JawaPos.com - Pemerintah Kota (Pemkot) Surabaya serius menjaga kerukunan antar umat beragama. Setiap menjelang perayaan umat beragama, tempat-tempat ikonik di Kota Pahlawan dihiasi dengan dekorasi menarik.
Seperti Tahun Baru Imlek 2576 Kongzili yang jatuh pada Rabu (29/1). Menyambut perayaan itu, ornamen berwarna merah emas, lengkap dengan dekorasi bertemakan Tahun Ular Kayu, terpajang indah di Halaman Balai Kota Surabaya.
Kabid Pengendalian Pencemaran dan Pengelolaan Keanekaragaman Hayati, Dinas Lingkungan Hidup Kota Surabaya, Myrna Augusta Aditya Dewi mengatakan, dekorasi yang dibuat menyesuaikan tema besar perayaan.
"Kami melakukan pemasangan ornamen berupa lampion di Halaman Balai Kota dan Jalan Tunjungan. Untuk dekorasi di Balai Kota, kita menyesuaikan tema Tahun Baru Imlek 2576, yaitu Tahun Ular Kayu," ujarnya, Kamis (23/12).
Myrna menuturkan ada 100-200 lampion yang terpasang di Jalan Tunjungan dan Halaman Balai Kota. Pihaknya juga melakukan pembenahan lampion-lampion yang rusak di kawasan Kya-Kya Kembang Jepun dan Jalan Karet.
“Lampion di sana beberapa rusak karena kesundul truk yang lewat, yang mana muatannya melebihi tinggi seharusnya. Sehingga, itu yang kami cek untuk diperbaiki, yang masih bagus (lampionnya) kami pertahankan,” imbuh Myrna.

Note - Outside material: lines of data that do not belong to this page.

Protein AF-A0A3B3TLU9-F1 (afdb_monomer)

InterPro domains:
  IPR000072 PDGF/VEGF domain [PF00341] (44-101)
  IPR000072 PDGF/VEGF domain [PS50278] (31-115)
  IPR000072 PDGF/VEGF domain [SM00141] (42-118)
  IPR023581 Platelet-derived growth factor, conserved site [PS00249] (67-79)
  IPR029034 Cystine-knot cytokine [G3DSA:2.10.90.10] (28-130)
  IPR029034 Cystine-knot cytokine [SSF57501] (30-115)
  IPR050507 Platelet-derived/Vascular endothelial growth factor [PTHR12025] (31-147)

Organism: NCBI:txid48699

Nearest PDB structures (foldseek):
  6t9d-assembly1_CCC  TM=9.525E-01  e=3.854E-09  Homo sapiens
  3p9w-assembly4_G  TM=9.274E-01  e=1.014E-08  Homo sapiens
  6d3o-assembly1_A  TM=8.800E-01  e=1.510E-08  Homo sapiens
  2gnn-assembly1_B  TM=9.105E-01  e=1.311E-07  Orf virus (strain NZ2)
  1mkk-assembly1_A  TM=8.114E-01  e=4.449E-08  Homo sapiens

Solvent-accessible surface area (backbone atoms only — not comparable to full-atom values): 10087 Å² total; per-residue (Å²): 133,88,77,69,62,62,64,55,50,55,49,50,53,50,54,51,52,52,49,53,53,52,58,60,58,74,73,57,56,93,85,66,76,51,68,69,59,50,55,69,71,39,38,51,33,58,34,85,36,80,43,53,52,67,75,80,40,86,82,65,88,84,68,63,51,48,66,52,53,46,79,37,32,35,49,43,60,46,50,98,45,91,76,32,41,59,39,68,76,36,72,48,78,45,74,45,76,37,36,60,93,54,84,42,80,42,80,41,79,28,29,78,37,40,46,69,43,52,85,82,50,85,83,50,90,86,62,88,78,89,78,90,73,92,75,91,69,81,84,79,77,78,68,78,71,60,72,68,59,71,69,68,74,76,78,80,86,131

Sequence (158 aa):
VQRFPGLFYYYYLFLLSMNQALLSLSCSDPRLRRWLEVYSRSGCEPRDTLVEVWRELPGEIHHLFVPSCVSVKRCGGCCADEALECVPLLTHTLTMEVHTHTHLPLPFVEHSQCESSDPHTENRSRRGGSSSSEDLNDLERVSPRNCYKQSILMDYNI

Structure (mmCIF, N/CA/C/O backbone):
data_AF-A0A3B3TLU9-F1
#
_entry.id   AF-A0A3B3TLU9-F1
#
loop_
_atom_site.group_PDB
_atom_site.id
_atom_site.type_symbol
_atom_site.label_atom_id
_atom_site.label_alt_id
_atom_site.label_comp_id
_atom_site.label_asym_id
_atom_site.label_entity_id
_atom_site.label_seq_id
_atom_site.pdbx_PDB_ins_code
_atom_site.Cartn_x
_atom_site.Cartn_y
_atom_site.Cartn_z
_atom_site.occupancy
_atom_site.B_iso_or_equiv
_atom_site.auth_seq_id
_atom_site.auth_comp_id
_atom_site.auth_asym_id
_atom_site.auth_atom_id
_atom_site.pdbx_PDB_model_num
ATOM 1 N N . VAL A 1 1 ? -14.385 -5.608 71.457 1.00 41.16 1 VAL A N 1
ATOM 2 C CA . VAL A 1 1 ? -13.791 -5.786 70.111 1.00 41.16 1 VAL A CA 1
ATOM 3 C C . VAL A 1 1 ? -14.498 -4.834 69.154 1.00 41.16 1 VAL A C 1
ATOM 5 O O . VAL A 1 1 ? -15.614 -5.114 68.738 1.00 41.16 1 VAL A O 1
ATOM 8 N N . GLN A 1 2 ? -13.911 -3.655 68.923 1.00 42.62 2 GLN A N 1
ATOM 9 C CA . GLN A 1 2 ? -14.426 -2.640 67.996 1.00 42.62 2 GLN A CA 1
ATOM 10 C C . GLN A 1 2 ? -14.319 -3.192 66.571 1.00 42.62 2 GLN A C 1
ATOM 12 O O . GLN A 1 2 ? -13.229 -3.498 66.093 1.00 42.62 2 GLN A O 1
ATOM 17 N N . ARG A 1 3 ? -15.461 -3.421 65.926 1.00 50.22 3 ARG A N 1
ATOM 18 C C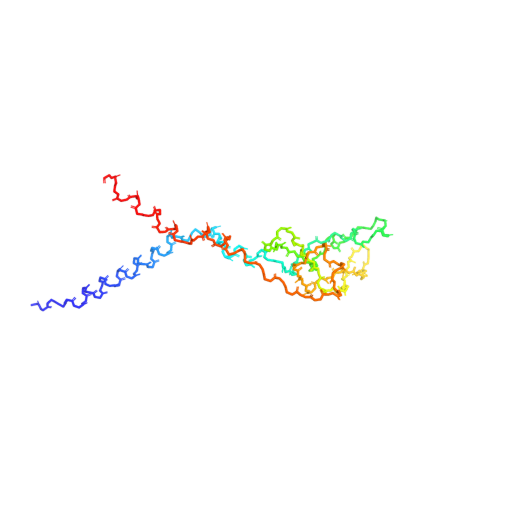A . ARG A 1 3 ? -15.534 -4.115 64.640 1.00 50.22 3 ARG A CA 1
ATOM 19 C C . ARG A 1 3 ? -15.455 -3.072 63.532 1.00 50.22 3 ARG A C 1
ATOM 21 O O . ARG A 1 3 ? -16.475 -2.504 63.179 1.00 50.22 3 ARG A O 1
ATOM 28 N N . PHE A 1 4 ? -14.238 -2.777 63.067 1.00 48.47 4 PHE A N 1
ATOM 29 C CA . PHE A 1 4 ? -13.933 -1.814 62.001 1.00 48.47 4 PHE A CA 1
ATOM 30 C C . PHE A 1 4 ? -14.767 -2.096 60.729 1.00 48.47 4 PHE A C 1
ATOM 32 O O . PHE A 1 4 ? -14.425 -3.011 59.977 1.00 48.47 4 PHE A O 1
ATOM 39 N N . PRO A 1 5 ? -15.835 -1.322 60.444 1.00 59.59 5 PRO A N 1
ATOM 40 C CA . PRO A 1 5 ? -16.680 -1.540 59.268 1.00 59.59 5 PRO A CA 1
ATOM 41 C C . PRO A 1 5 ? -16.029 -0.987 57.990 1.00 59.59 5 PRO A C 1
ATOM 43 O O . PRO A 1 5 ? -16.366 -1.410 56.887 1.00 59.59 5 PRO A O 1
ATOM 46 N N . GLY A 1 6 ? -15.049 -0.086 58.137 1.00 62.94 6 GLY A N 1
ATOM 47 C CA . GLY A 1 6 ? -14.323 0.517 57.021 1.00 62.94 6 GLY A CA 1
ATOM 48 C C . GLY A 1 6 ? -13.508 -0.501 56.229 1.00 62.94 6 GLY A C 1
ATOM 49 O O . GLY A 1 6 ? -13.597 -0.524 55.010 1.00 62.94 6 GLY A O 1
ATOM 50 N N . LEU A 1 7 ? -12.776 -1.399 56.896 1.00 67.56 7 LEU A N 1
ATOM 51 C CA . LEU A 1 7 ? -11.943 -2.399 56.211 1.00 67.56 7 LEU A CA 1
ATOM 52 C C . LEU A 1 7 ? -12.781 -3.381 55.383 1.00 67.56 7 LEU A C 1
ATOM 54 O O . LEU A 1 7 ? -12.399 -3.724 54.269 1.00 67.56 7 LEU A O 1
ATOM 58 N N . PHE A 1 8 ? -13.951 -3.773 55.894 1.00 77.69 8 PHE A N 1
ATOM 59 C CA . PHE A 1 8 ? -14.903 -4.597 55.150 1.00 77.69 8 PHE A CA 1
ATOM 60 C C . PHE A 1 8 ? -15.491 -3.852 53.951 1.00 77.69 8 PHE A C 1
ATOM 62 O O . PHE A 1 8 ? -15.587 -4.427 52.872 1.00 77.69 8 PHE A O 1
ATOM 69 N N . TYR A 1 9 ? -15.843 -2.575 54.115 1.00 77.81 9 TYR A N 1
ATOM 70 C CA . TYR A 1 9 ? -16.366 -1.752 53.027 1.00 77.81 9 TYR A CA 1
ATOM 71 C C . TYR A 1 9 ? -15.324 -1.518 51.921 1.00 77.81 9 TYR A C 1
ATOM 73 O O . TYR A 1 9 ? -15.627 -1.720 50.748 1.00 77.81 9 TYR A O 1
ATOM 81 N N . TYR A 1 10 ? -14.076 -1.191 52.273 1.00 79.56 10 TYR A N 1
ATOM 82 C CA . TYR A 1 10 ? -12.982 -1.062 51.304 1.00 79.56 10 TYR A CA 1
ATOM 83 C C . TYR A 1 10 ? -12.662 -2.389 50.608 1.00 79.56 10 TYR A C 1
ATOM 85 O O . TYR A 1 10 ? -12.415 -2.389 49.407 1.00 79.56 10 TYR A O 1
ATOM 93 N N . TYR A 1 11 ? -12.718 -3.518 51.322 1.00 80.19 11 TYR A N 1
ATOM 94 C CA . TYR A 1 11 ? -12.552 -4.846 50.726 1.00 80.19 11 TYR A CA 1
ATOM 95 C C . TYR A 1 11 ? -13.679 -5.179 49.738 1.00 80.19 11 TYR A C 1
ATOM 97 O O . TYR A 1 11 ? -13.403 -5.643 48.637 1.00 80.19 11 TYR A O 1
ATOM 105 N N . TYR A 1 12 ? -14.935 -4.873 50.077 1.00 80.38 12 TYR A N 1
ATOM 106 C CA . TYR A 1 12 ? -16.065 -5.022 49.156 1.00 80.38 12 TYR A CA 1
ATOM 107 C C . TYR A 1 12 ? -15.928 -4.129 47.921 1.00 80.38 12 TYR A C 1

Selain empat lokasi tersebut, DLH Surabaya juga berencana memasang ornamen dan dekorasi Tahun Baru Imlek, di sepanjang Jalan Panglima Sudirman dan di Jembatan Jalan Yos Sudarso Surabaya.
Menurutnya, pemasangan ornamen dan dekorasi bertemakan Tahun Baru Imlek merupakan salah satu wujud toleransi yang dijunjung oleh Pemkot dan masyarakat Kota Surabaya.
"Masyarakat di Surabaya ini berasal dari banyak suku, ras, dan agama yang hidup berdampingan. Lewat dekorasi hari raya keagamaan, kami ingin mewujudkan Surabaya sebagai kota toleransi antar umat beragama," tandas Myrna.